*** Provided records ***
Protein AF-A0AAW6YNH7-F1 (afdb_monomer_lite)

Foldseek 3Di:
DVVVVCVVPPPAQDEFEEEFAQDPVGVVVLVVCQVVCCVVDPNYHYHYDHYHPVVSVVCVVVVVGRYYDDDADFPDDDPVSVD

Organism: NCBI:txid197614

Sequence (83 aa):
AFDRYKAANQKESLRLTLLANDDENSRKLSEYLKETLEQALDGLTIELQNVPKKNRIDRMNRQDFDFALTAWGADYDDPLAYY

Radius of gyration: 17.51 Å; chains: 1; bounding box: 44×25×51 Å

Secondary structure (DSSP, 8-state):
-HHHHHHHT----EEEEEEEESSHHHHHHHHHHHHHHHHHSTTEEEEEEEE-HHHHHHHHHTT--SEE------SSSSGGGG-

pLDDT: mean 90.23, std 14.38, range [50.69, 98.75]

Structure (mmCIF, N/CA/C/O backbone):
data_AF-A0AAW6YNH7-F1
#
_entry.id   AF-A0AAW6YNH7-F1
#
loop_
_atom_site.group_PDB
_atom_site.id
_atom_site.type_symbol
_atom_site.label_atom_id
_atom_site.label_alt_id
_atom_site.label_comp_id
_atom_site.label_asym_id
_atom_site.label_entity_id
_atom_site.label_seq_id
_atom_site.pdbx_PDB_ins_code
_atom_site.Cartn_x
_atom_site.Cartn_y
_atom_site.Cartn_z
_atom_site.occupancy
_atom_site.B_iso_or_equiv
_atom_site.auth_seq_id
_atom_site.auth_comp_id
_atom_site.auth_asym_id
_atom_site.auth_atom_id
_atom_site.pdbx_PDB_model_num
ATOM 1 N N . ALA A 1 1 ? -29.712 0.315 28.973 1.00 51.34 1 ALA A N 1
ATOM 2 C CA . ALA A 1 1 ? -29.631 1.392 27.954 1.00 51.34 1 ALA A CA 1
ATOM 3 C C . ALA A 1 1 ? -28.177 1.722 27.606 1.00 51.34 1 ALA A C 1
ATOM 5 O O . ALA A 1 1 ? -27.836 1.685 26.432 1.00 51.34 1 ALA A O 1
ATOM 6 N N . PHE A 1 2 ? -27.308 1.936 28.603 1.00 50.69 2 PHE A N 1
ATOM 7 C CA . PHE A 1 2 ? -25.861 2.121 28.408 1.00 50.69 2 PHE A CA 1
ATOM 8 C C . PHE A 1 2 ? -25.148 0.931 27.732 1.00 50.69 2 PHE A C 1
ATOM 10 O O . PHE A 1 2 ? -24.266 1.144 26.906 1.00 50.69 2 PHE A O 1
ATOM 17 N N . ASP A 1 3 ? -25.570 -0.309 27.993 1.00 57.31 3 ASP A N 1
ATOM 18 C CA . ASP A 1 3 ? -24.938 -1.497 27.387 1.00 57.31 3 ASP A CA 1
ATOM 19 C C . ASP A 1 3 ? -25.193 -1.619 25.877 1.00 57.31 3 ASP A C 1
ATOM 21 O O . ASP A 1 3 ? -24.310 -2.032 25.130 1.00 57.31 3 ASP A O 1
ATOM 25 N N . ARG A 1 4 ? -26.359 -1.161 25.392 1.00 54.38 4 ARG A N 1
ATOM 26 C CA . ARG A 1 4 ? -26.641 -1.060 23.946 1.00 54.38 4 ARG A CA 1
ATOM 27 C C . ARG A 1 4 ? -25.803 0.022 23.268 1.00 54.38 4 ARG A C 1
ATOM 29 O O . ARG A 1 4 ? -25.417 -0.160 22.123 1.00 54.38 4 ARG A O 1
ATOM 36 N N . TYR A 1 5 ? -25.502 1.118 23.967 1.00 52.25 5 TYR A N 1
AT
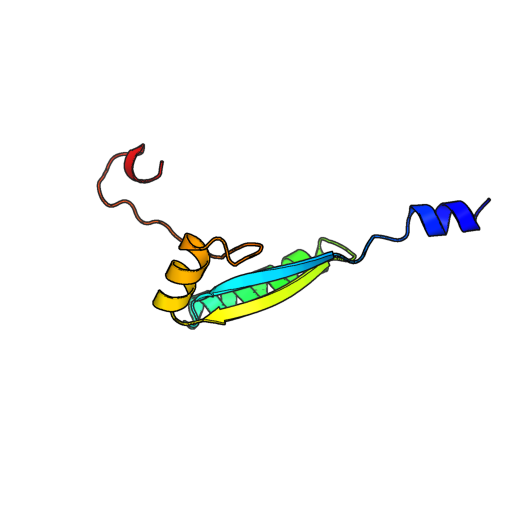OM 37 C CA . TYR A 1 5 ? -24.637 2.179 23.446 1.00 52.25 5 TYR A CA 1
ATOM 38 C C . TYR A 1 5 ? -23.176 1.721 23.332 1.00 52.25 5 TYR A C 1
ATOM 40 O O . TYR A 1 5 ? -22.501 2.087 22.376 1.00 52.25 5 TYR A O 1
ATOM 48 N N . LYS A 1 6 ? -22.693 0.881 24.260 1.00 53.09 6 LYS A N 1
ATOM 49 C CA . LYS A 1 6 ? -21.366 0.251 24.151 1.00 53.09 6 LYS A CA 1
ATOM 50 C C . LYS A 1 6 ? -21.302 -0.805 23.044 1.00 53.09 6 LYS A C 1
ATOM 52 O O . LYS A 1 6 ? -20.302 -0.849 22.345 1.00 53.09 6 LYS A O 1
ATOM 57 N N . ALA A 1 7 ? -22.359 -1.598 22.857 1.00 56.50 7 ALA A N 1
ATOM 58 C CA . ALA A 1 7 ? -22.436 -2.581 21.773 1.00 56.50 7 ALA A CA 1
ATOM 59 C C . ALA A 1 7 ? -22.540 -1.929 20.380 1.00 56.50 7 ALA A C 1
ATOM 61 O O . ALA A 1 7 ? -21.946 -2.420 19.432 1.00 56.50 7 ALA A O 1
ATOM 62 N N . ALA A 1 8 ? -23.246 -0.798 20.255 1.00 54.66 8 ALA A N 1
ATOM 63 C CA . ALA A 1 8 ? -23.353 -0.049 18.999 1.00 54.66 8 ALA A CA 1
ATOM 64 C C . ALA A 1 8 ? -22.105 0.799 18.670 1.00 54.66 8 ALA A C 1
ATOM 66 O O . ALA A 1 8 ? -21.891 1.135 17.512 1.00 54.66 8 ALA A O 1
ATOM 67 N N . ASN A 1 9 ? -21.287 1.143 19.675 1.00 55.28 9 ASN A N 1
ATOM 68 C CA . ASN A 1 9 ? -20.014 1.865 19.521 1.00 55.28 9 ASN A CA 1
ATOM 69 C C . ASN A 1 9 ? -18.787 0.956 19.678 1.00 55.28 9 ASN A C 1
ATOM 71 O O . ASN A 1 9 ? -17.673 1.435 19.905 1.00 55.28 9 ASN A O 1
ATOM 75 N N . GLN A 1 10 ? -18.980 -0.358 19.592 1.00 59.25 10 GLN A N 1
ATOM 76 C CA . GLN A 1 10 ? -17.880 -1.301 19.514 1.00 59.25 10 GLN A CA 1
ATOM 77 C C . GLN A 1 10 ? -17.309 -1.160 18.101 1.00 59.25 10 GLN A C 1
ATOM 79 O O . GLN A 1 10 ? -17.849 -1.732 17.162 1.00 59.25 10 GLN A O 1
ATOM 84 N N . LYS A 1 11 ? -16.296 -0.296 17.933 1.00 62.12 11 LYS A N 1
ATOM 85 C CA . LYS A 1 11 ? -15.622 -0.102 16.642 1.00 62.12 11 LYS A CA 1
ATOM 86 C C . LYS A 1 11 ? -15.203 -1.478 16.135 1.00 62.12 11 LYS A C 1
ATOM 88 O O . LYS A 1 11 ? -14.416 -2.155 16.798 1.00 62.12 11 LYS A O 1
ATOM 93 N N . GLU A 1 12 ? -
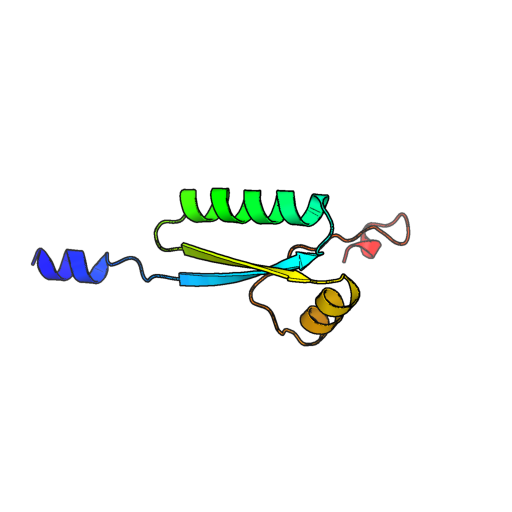15.801 -1.915 15.032 1.00 73.75 12 GLU A N 1
ATOM 94 C CA . GLU A 1 12 ? -15.485 -3.210 14.445 1.00 73.75 12 GLU A CA 1
ATOM 95 C C . GLU A 1 12 ? -13.997 -3.216 14.098 1.00 73.75 12 GLU A C 1
ATOM 97 O O . GLU A 1 12 ? -13.497 -2.303 13.441 1.00 73.75 12 GLU A O 1
ATOM 102 N N . SER A 1 13 ? -13.270 -4.210 14.607 1.00 85.50 13 SER A N 1
ATOM 103 C CA . SER A 1 13 ? -11.852 -4.347 14.308 1.00 85.50 13 SER A CA 1
ATOM 104 C C . SER A 1 13 ? -11.702 -4.713 12.835 1.00 85.50 13 SER A C 1
ATOM 106 O O . SER A 1 13 ? -12.098 -5.809 12.433 1.00 85.50 13 SER A O 1
ATOM 108 N N . LEU A 1 14 ? -11.127 -3.813 12.047 1.00 92.06 14 LEU A N 1
ATOM 109 C CA . LEU A 1 14 ? -10.853 -4.024 10.636 1.00 92.06 14 LEU A CA 1
ATOM 110 C C . LEU A 1 14 ? -9.375 -4.353 10.467 1.00 92.06 14 LEU A C 1
ATOM 112 O O . LEU A 1 14 ? -8.508 -3.607 10.917 1.00 92.06 14 LEU A O 1
ATOM 116 N N . ARG A 1 15 ? -9.082 -5.460 9.791 1.00 96.50 15 ARG A N 1
ATOM 117 C CA . ARG A 1 15 ? -7.718 -5.832 9.428 1.00 96.50 15 ARG A CA 1
ATOM 118 C C . ARG A 1 15 ? -7.570 -5.812 7.918 1.00 96.50 15 ARG A C 1
ATOM 120 O O . ARG A 1 15 ? -8.345 -6.475 7.240 1.00 96.50 15 ARG A O 1
ATOM 127 N N . LEU A 1 16 ? -6.577 -5.080 7.426 1.00 97.00 16 LEU A N 1
ATOM 128 C CA . LEU A 1 16 ? -6.266 -4.981 6.003 1.00 97.00 16 LEU A CA 1
ATOM 129 C C . LEU A 1 16 ? -4.786 -5.271 5.757 1.00 97.00 16 LEU A C 1
ATOM 131 O O . LEU A 1 16 ? -3.929 -4.954 6.580 1.00 97.00 16 LEU A O 1
ATOM 135 N N . THR A 1 17 ? -4.480 -5.821 4.593 1.00 98.25 17 THR A N 1
ATOM 136 C CA . THR A 1 17 ? -3.118 -6.086 4.138 1.00 98.25 17 THR A CA 1
ATOM 137 C C . THR A 1 17 ? -2.643 -5.003 3.173 1.00 98.25 17 THR A C 1
ATOM 139 O O . THR A 1 17 ? -3.229 -4.821 2.105 1.00 98.25 17 THR A O 1
ATOM 142 N N . LEU A 1 18 ? -1.534 -4.336 3.507 1.00 98.62 18 LEU A N 1
ATOM 143 C CA . LEU A 1 18 ? -0.811 -3.447 2.598 1.00 98.62 18 LEU A CA 1
ATOM 144 C C . LEU A 1 18 ? 0.246 -4.238 1.822 1.00 98.62 18 LEU A C 1
ATOM 146 O O . LEU A 1 18 ? 1.264 -4.657 2.378 1.00 98.62 18 LEU A O 1
ATOM 150 N N . LEU A 1 19 ? 0.036 -4.383 0.517 1.00 98.75 19 LEU A N 1
ATOM 151 C CA . LEU A 1 19 ? 1.019 -4.953 -0.399 1.00 98.75 19 LEU A CA 1
ATOM 152 C C . LEU A 1 19 ? 1.993 -3.868 -0.897 1.00 98.75 19 LEU A C 1
ATOM 154 O O . LEU A 1 19 ? 1.578 -2.865 -1.477 1.00 98.75 19 LEU A O 1
ATOM 158 N N . ALA A 1 20 ? 3.298 -4.072 -0.735 1.00 98.50 20 ALA A N 1
ATOM 159 C CA . ALA A 1 20 ? 4.329 -3.120 -1.164 1.00 98.50 20 ALA A CA 1
ATOM 160 C C . ALA A 1 20 ? 5.564 -3.833 -1.742 1.00 98.50 20 ALA A C 1
ATOM 162 O O . ALA A 1 20 ? 5.698 -5.055 -1.640 1.00 98.50 20 ALA A O 1
ATOM 163 N N . ASN A 1 21 ? 6.477 -3.079 -2.366 1.00 98.19 21 ASN A N 1
ATOM 164 C CA . ASN A 1 21 ? 7.782 -3.629 -2.739 1
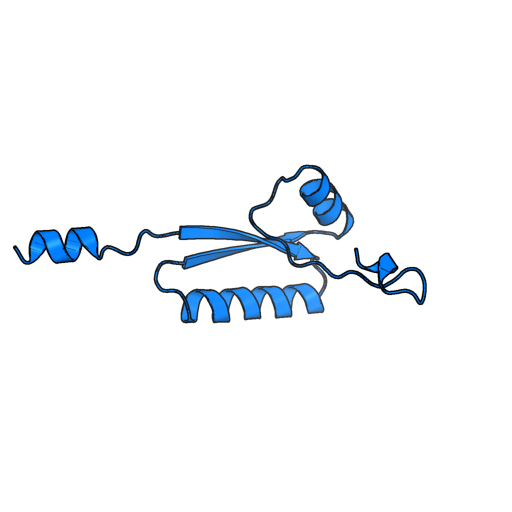.00 98.19 21 ASN A CA 1
ATOM 165 C C . ASN A 1 21 ? 8.649 -3.867 -1.486 1.00 98.19 21 ASN A C 1
ATOM 167 O O . ASN A 1 21 ? 8.428 -3.275 -0.426 1.00 98.19 21 ASN A O 1
ATOM 1
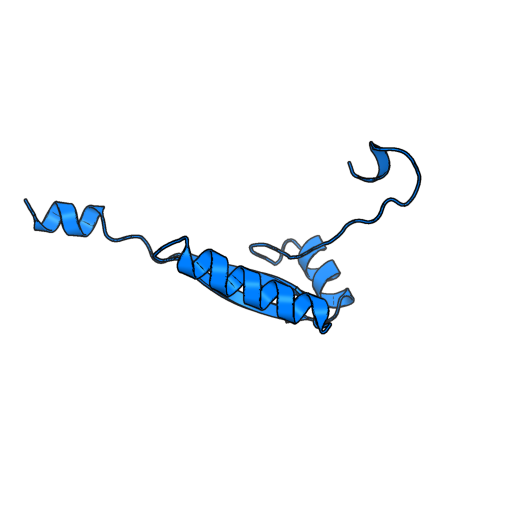71 N N . ASP A 1 22 ? 9.667 -4.710 -1.626 1.00 97.81 22 ASP A N 1
ATOM 172 C CA . ASP A 1 22 ? 10.638 -5.057 -0.587 1.00 97.81 22 ASP A CA 1
ATOM 173 C C . ASP A 1 22 ? 11.932 -4.227 -0.609 1.00 97.81 22 ASP A C 1
ATOM 175 O O . ASP A 1 22 ? 12.852 -4.513 0.160 1.00 97.81 22 ASP A O 1
ATOM 179 N N . ASP A 1 23 ? 11.995 -3.180 -1.434 1.00 97.69 23 ASP A N 1
ATOM 180 C CA . ASP A 1 23 ? 13.082 -2.202 -1.401 1.00 97.69 23 ASP A CA 1
ATOM 181 C C . ASP A 1 23 ? 13.025 -1.301 -0.150 1.00 97.69 23 ASP A C 1
ATOM 183 O O . ASP A 1 23 ? 11.990 -1.155 0.504 1.00 97.69 23 ASP A O 1
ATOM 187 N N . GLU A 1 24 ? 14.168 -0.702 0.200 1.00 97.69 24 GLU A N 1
***
* _Task goal_
Lines from the one with "ATOM 164 C CA" through the final line of the listing above: copy them exactly, both ends included, and omit every picture.

* _Written answer_
ATOM 164 C CA . ASN A 1 21 ? 7.782 -3.629 -2.739 1
.00 98.19 21 ASN A CA 1
ATOM 165 C C . ASN A 1 21 ? 8.649 -3.867 -1.486 1.00 98.19 21 ASN A C 1
ATOM 167 O O . ASN A 1 21 ? 8.428 -3.275 -0.426 1.00 98.19 21 ASN A O 1
ATOM 1
71 N N . ASP A 1 22 ? 9.667 -4.710 -1.626 1.00 97.81 22 ASP A N 1
ATOM 172 C CA . ASP A 1 22 ? 10.638 -5.057 -0.587 1.00 97.81 22 ASP A CA 1
ATOM 173 C C . ASP A 1 22 ? 11.932 -4.227 -0.609 1.00 97.81 22 ASP A C 1
ATOM 175 O O . ASP A 1 22 ? 12.852 -4.513 0.160 1.00 97.81 22 ASP A O 1
ATOM 179 N N . ASP A 1 23 ? 11.995 -3.180 -1.434 1.00 97.69 23 ASP A N 1
ATOM 180 C CA . ASP A 1 23 ? 13.082 -2.202 -1.401 1.00 97.69 23 ASP A CA 1
ATOM 181 C C . ASP A 1 23 ? 13.025 -1.301 -0.150 1.00 97.69 23 ASP A C 1
ATOM 183 O O . ASP A 1 23 ? 11.990 -1.155 0.504 1.00 97.69 23 ASP A O 1
ATOM 187 N N . GLU A 1 24 ? 14.168 -0.702 0.200 1.00 97.69 24 GLU A N 1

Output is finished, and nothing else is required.